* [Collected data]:
-- Opening Marker --
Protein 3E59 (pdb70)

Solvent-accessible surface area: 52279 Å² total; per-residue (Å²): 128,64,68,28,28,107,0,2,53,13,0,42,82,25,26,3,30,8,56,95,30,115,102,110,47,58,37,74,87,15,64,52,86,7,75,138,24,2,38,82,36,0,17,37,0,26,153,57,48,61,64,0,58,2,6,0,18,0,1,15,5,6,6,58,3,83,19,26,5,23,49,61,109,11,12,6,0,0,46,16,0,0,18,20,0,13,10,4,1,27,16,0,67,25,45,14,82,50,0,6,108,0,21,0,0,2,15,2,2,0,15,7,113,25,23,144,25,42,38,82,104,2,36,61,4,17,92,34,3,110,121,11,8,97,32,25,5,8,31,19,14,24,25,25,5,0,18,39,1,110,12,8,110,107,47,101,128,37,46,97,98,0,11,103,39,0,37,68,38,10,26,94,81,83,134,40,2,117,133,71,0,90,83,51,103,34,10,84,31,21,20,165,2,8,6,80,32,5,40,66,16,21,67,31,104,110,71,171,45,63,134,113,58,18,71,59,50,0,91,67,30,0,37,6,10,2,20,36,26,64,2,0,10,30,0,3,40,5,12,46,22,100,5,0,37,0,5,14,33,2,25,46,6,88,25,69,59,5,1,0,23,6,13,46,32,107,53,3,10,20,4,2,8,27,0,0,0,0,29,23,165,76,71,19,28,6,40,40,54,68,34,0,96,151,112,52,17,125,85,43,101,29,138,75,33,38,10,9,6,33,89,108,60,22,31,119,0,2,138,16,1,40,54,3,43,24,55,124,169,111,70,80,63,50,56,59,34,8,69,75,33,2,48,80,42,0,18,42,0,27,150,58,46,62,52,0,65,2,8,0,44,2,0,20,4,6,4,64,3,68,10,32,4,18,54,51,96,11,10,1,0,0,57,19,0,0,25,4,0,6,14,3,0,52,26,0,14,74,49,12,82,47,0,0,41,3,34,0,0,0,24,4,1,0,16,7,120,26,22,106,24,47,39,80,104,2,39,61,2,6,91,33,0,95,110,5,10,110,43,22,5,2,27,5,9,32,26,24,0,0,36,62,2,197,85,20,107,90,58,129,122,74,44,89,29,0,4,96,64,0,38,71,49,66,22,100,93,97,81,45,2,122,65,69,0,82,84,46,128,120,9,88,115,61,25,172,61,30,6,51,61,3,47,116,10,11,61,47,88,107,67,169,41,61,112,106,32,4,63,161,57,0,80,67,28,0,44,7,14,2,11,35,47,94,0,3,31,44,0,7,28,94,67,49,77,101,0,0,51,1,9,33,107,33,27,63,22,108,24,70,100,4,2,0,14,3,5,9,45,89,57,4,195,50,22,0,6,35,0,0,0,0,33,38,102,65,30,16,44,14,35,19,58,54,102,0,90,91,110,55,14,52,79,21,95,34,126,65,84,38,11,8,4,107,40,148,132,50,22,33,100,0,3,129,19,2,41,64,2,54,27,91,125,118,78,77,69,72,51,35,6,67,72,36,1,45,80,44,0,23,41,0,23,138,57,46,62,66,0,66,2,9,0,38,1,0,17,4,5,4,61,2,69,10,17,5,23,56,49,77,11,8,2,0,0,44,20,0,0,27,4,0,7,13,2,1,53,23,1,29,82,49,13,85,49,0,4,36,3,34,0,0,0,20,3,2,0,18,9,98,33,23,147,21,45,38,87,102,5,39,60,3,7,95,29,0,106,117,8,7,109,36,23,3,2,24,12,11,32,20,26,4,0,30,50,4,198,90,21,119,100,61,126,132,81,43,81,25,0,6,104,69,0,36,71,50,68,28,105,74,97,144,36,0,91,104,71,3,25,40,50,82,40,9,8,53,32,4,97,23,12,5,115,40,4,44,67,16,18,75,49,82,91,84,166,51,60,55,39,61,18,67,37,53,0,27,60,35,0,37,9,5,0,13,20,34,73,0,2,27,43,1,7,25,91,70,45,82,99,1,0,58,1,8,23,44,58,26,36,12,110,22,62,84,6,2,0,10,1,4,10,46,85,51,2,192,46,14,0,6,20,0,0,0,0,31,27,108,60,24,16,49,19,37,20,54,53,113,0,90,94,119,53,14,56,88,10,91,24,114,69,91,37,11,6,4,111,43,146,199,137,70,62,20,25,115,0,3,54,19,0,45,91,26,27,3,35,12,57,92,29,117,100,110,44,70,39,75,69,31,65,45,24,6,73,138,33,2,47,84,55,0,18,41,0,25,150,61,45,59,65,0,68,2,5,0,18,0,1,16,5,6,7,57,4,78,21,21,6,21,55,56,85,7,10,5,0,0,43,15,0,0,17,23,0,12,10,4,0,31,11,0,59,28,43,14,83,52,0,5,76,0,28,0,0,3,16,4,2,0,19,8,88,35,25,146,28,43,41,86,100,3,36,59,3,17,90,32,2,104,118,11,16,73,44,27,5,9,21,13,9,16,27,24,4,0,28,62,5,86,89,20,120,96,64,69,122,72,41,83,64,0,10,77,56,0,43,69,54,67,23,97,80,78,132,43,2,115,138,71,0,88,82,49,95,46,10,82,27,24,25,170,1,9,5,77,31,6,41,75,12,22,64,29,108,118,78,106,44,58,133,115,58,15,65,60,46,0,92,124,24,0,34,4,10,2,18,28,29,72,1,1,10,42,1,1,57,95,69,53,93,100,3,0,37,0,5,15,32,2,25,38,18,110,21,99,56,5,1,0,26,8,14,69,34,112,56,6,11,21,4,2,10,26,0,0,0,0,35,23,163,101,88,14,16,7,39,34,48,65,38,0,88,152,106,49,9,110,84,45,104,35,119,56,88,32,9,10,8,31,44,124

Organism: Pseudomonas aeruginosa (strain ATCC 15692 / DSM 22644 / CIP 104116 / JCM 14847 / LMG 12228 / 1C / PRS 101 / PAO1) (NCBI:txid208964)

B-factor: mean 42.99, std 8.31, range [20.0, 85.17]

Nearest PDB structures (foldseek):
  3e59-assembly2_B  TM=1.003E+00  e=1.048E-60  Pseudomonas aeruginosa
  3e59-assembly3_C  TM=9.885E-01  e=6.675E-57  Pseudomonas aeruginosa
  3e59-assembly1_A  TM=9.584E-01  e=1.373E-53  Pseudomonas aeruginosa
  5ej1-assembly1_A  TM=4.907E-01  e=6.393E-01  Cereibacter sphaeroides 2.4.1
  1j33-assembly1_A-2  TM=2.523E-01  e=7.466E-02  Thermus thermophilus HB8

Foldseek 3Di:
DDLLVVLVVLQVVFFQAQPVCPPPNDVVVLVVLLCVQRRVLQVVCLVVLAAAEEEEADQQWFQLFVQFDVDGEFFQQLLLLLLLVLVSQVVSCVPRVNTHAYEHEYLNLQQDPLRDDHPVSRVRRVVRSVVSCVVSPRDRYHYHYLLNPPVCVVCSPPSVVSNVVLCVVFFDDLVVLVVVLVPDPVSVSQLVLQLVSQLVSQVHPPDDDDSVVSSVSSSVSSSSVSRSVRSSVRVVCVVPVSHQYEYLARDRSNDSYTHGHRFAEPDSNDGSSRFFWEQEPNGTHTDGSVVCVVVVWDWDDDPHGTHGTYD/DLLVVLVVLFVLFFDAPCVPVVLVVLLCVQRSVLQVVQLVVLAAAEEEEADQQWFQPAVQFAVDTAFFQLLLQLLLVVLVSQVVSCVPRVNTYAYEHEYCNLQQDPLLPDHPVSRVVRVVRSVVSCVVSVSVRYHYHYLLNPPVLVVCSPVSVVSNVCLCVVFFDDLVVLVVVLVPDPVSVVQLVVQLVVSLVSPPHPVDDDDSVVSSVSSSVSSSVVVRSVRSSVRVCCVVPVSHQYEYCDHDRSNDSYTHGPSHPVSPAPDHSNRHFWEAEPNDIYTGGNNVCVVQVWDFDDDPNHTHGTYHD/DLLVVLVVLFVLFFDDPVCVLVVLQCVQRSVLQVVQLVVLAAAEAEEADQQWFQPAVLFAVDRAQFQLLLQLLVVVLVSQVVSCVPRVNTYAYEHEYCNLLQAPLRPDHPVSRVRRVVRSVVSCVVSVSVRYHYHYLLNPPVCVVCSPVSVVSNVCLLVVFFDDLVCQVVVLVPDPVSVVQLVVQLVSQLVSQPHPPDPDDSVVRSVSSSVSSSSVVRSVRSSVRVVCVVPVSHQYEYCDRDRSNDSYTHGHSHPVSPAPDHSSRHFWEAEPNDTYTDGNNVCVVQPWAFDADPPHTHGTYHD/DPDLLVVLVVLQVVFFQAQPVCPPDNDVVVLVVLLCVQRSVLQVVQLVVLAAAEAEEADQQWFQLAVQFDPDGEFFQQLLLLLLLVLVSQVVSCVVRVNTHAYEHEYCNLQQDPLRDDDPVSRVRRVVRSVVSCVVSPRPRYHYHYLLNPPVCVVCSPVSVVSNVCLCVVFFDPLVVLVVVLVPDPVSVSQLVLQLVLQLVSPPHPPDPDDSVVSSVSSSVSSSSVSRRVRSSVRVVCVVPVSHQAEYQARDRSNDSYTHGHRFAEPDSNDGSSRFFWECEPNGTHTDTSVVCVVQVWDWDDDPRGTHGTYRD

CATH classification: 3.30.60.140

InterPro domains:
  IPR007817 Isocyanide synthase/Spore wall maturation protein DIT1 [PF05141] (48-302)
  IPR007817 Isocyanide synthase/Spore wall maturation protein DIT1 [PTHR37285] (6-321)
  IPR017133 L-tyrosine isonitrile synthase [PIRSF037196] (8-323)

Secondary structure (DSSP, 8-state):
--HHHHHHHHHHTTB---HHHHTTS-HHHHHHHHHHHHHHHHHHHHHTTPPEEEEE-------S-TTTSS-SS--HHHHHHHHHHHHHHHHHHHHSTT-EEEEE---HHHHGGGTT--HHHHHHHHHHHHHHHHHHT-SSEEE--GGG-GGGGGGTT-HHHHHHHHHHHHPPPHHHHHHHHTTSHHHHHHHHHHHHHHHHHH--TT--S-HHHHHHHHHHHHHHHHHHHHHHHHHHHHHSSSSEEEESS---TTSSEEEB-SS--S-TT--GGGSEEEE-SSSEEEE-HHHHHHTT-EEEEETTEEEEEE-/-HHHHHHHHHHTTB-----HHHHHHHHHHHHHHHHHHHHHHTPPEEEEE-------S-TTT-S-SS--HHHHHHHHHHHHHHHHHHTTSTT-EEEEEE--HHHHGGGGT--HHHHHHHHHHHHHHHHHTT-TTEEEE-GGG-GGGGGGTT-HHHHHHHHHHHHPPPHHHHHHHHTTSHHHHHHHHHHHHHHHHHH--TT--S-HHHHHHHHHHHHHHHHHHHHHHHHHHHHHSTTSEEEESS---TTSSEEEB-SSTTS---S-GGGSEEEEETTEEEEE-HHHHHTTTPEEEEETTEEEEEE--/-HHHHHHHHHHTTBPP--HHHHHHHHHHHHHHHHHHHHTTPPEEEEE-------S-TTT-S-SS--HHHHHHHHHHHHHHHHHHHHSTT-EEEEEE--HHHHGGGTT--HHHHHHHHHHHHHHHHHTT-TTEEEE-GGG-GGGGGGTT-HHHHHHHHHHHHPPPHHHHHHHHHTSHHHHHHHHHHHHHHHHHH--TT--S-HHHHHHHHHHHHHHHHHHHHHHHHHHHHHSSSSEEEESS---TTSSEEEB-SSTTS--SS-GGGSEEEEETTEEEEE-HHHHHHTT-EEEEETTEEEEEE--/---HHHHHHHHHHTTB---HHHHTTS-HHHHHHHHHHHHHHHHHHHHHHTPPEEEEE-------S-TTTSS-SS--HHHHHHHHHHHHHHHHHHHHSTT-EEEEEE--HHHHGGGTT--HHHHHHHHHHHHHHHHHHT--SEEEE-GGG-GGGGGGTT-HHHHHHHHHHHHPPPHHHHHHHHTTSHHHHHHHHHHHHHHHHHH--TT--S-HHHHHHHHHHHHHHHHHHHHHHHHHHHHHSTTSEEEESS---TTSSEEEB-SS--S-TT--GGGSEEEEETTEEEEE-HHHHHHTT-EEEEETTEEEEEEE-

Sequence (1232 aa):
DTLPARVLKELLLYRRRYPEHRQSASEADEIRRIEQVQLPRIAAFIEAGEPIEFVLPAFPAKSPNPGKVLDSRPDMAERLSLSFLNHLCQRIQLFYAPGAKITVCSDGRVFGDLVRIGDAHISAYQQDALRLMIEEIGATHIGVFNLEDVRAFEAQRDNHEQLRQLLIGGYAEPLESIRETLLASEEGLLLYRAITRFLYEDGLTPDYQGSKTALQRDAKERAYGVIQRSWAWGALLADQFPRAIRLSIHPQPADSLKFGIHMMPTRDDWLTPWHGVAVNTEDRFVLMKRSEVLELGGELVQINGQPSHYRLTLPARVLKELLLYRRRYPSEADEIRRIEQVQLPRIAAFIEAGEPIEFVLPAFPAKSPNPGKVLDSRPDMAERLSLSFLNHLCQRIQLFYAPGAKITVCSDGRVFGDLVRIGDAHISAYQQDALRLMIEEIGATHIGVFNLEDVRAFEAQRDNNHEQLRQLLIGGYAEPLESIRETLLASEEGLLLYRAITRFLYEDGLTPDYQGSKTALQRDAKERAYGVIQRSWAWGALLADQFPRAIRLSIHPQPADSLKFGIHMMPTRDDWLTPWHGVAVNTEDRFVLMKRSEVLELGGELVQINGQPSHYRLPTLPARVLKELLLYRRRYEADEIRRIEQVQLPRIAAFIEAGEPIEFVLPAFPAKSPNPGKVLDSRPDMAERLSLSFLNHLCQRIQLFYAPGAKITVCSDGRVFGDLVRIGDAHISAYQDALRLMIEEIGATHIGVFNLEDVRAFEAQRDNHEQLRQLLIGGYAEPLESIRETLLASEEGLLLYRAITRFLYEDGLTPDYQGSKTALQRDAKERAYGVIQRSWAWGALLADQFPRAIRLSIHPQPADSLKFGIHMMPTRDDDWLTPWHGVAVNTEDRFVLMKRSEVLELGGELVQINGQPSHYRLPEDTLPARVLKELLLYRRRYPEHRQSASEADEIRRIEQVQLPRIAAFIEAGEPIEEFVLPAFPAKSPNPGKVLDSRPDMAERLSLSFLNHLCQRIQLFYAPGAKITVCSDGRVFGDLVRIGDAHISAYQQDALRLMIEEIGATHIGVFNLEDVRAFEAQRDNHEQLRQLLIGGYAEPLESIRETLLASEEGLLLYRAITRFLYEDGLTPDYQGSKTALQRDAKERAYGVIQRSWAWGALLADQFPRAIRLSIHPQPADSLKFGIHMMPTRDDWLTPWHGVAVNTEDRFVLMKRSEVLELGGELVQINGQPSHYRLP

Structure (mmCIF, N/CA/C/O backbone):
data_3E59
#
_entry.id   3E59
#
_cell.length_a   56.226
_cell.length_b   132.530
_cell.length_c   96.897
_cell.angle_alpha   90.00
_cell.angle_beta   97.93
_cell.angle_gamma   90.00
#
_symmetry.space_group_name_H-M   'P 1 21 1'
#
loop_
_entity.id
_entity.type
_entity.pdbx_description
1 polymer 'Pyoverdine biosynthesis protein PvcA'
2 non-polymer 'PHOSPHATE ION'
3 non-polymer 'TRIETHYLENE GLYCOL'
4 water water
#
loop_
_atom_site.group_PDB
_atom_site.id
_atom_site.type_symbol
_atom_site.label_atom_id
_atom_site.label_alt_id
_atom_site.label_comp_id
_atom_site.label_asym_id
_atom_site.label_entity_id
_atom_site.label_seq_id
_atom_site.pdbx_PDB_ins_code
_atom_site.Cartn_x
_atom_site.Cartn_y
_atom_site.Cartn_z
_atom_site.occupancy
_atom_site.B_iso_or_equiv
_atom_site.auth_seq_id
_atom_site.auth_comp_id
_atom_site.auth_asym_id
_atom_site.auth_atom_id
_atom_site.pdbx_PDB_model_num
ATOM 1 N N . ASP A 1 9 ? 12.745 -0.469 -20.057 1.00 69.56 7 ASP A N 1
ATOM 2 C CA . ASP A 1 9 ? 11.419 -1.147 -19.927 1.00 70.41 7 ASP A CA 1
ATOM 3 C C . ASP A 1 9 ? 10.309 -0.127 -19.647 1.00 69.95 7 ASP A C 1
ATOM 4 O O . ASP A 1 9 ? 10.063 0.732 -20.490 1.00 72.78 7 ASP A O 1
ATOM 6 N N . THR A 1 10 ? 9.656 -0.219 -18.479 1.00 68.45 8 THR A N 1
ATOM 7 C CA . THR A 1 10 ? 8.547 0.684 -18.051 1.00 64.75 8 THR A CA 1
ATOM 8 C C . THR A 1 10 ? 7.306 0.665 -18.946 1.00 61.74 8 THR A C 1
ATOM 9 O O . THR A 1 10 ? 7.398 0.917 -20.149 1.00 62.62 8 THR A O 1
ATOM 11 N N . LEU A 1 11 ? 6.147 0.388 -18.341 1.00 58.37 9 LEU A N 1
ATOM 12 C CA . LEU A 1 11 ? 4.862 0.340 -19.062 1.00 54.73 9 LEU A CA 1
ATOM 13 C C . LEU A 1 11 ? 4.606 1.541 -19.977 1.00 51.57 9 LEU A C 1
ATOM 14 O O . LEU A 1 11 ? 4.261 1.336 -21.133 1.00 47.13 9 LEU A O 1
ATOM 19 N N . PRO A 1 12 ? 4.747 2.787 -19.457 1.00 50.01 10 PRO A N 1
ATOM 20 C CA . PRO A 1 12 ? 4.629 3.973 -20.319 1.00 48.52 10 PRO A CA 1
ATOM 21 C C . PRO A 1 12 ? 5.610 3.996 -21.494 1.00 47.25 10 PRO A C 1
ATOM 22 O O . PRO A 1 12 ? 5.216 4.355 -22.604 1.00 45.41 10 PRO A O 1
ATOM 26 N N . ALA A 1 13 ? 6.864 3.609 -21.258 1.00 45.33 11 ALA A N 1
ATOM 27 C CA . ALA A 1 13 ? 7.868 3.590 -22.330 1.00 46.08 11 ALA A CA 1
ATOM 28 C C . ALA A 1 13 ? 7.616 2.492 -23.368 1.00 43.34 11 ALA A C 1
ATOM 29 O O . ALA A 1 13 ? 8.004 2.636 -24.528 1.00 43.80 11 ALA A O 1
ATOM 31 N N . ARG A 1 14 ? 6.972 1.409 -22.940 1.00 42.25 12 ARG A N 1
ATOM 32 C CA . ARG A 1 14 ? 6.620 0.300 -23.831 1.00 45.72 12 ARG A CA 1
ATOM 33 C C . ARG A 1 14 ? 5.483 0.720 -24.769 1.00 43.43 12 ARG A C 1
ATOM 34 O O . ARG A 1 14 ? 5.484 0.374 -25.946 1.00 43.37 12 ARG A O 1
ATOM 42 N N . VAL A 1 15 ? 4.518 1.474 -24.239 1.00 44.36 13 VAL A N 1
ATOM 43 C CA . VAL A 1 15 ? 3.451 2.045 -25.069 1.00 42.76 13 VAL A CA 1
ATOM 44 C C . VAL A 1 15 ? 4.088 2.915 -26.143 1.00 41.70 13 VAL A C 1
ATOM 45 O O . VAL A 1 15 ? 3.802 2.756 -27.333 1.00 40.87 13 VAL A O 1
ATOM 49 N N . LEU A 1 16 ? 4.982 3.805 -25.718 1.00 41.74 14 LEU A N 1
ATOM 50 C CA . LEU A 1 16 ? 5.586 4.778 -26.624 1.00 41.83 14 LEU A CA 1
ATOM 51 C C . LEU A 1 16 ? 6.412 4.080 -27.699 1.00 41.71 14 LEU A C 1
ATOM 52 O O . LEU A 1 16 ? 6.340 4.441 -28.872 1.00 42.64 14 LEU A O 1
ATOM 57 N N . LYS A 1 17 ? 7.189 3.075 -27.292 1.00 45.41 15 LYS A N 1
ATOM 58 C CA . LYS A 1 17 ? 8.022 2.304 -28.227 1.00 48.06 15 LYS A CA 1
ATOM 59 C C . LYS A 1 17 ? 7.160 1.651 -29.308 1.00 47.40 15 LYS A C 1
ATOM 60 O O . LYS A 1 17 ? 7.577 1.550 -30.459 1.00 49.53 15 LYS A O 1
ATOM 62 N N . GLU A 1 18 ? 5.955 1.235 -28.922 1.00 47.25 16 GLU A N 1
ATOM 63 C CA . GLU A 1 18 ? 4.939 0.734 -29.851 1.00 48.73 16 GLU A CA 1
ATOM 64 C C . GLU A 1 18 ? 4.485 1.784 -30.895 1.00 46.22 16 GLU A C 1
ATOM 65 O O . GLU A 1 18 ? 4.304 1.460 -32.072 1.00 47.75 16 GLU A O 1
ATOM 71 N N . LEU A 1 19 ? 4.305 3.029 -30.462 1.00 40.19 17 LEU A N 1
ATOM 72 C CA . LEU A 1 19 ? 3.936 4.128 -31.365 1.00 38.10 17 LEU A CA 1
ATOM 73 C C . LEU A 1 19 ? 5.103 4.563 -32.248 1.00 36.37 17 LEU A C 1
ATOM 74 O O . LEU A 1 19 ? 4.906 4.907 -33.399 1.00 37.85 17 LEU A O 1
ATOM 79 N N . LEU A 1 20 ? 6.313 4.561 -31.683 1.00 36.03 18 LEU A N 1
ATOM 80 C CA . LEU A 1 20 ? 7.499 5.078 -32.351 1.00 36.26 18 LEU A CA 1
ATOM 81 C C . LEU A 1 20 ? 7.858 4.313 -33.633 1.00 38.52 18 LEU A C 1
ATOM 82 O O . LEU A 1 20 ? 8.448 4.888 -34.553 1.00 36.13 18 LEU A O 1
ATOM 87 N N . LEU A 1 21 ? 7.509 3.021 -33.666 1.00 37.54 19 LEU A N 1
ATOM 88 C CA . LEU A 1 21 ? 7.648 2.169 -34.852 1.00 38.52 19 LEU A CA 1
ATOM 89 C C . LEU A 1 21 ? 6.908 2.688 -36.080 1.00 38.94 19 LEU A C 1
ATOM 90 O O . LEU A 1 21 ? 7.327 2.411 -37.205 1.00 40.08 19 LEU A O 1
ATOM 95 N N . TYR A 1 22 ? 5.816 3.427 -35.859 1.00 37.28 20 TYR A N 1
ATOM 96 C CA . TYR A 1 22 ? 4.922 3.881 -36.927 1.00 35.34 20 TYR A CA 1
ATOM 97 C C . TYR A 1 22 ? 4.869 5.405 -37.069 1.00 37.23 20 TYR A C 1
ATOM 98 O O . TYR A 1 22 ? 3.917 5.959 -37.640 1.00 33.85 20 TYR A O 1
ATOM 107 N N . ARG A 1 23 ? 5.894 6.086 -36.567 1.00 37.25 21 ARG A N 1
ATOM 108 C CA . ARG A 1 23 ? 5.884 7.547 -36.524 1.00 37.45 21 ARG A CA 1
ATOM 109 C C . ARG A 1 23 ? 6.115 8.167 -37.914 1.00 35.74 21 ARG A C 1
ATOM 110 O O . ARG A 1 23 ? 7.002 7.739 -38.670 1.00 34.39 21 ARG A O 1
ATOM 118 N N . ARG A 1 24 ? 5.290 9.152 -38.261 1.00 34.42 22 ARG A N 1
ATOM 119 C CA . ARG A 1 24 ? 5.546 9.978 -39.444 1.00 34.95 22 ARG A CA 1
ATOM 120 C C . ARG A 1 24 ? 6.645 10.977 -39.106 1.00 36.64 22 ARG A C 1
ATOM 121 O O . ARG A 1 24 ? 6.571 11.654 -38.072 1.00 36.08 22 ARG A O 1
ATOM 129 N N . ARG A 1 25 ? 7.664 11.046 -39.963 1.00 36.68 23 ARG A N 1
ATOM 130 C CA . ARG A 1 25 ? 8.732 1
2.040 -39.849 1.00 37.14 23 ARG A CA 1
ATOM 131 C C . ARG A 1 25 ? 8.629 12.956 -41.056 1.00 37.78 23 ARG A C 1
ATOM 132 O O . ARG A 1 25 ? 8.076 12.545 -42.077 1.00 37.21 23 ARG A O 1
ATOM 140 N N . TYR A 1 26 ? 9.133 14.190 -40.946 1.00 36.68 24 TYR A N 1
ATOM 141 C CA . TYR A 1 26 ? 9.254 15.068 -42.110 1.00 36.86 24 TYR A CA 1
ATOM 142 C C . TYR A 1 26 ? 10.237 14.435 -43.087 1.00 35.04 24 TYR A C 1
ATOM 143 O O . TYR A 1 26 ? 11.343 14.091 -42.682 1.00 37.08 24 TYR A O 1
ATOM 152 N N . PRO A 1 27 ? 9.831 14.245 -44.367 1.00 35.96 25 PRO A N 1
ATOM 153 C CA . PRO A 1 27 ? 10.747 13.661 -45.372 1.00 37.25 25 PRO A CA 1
-- Closing Marker --
* [Problem description]: Transcribe exactly, and only, the lines from the one with "ATOM 97 C C" through the last line of the data.

* [Answer section]:
ATOM 97 C C . TYR A 1 22 ? 4.869 5.405 -37.069 1.00 37.23 20 TYR A C 1
ATOM 98 O O . TYR A 1 22 ? 3.917 5.959 -37.640 1.00 33.85 20 TYR A O 1
ATOM 107 N N . ARG A 1 23 ? 5.894 6.086 -36.567 1.00 37.25 21 ARG A N 1
ATOM 108 C CA . ARG A 1 23 ? 5.884 7.547 -36.524 1.00 37.45 21 ARG A CA 1
ATOM 109 C C . ARG A 1 23 ? 6.115 8.167 -37.914 1.00 35.74 21 ARG A C 1
ATOM 110 O O . ARG A 1 23 ? 7.002 7.739 -38.670 1.00 34.39 21 ARG A O 1
ATOM 118 N N . ARG A 1 24 ? 5.290 9.152 -38.261 1.00 34.42 22 ARG A N 1
ATOM 119 C CA . ARG A 1 24 ? 5.546 9.978 -39.444 1.00 34.95 22 ARG A CA 1
ATOM 120 C C . ARG A 1 24 ? 6.645 10.977 -39.106 1.00 36.64 22 ARG A C 1
ATOM 121 O O . ARG A 1 24 ? 6.571 11.654 -38.072 1.00 36.08 22 ARG A O 1
ATOM 129 N N . ARG A 1 25 ? 7.664 11.046 -39.963 1.00 36.68 23 ARG A N 1
ATOM 130 C CA . ARG A 1 25 ? 8.732 1
2.040 -39.849 1.00 37.14 23 ARG A CA 1
ATOM 131 C C . ARG A 1 25 ? 8.629 12.956 -41.056 1.00 37.78 23 ARG A C 1
ATOM 132 O O . ARG A 1 25 ? 8.076 12.545 -42.077 1.00 37.21 23 ARG A O 1
ATOM 140 N N . TYR A 1 26 ? 9.133 14.190 -40.946 1.00 36.68 24 TYR A N 1
ATOM 141 C CA . TYR A 1 26 ? 9.254 15.068 -42.110 1.00 36.86 24 TYR A CA 1
ATOM 142 C C . TYR A 1 26 ? 10.237 14.435 -43.087 1.00 35.04 24 TYR A C 1
ATOM 143 O O . TYR A 1 26 ? 11.343 14.091 -42.682 1.00 37.08 24 TYR A O 1
ATOM 152 N N . PRO A 1 27 ? 9.831 14.245 -44.367 1.00 35.96 25 PRO A N 1
ATOM 153 C CA . PRO A 1 27 ? 10.747 13.661 -45.372 1.00 37.25 25 PRO A CA 1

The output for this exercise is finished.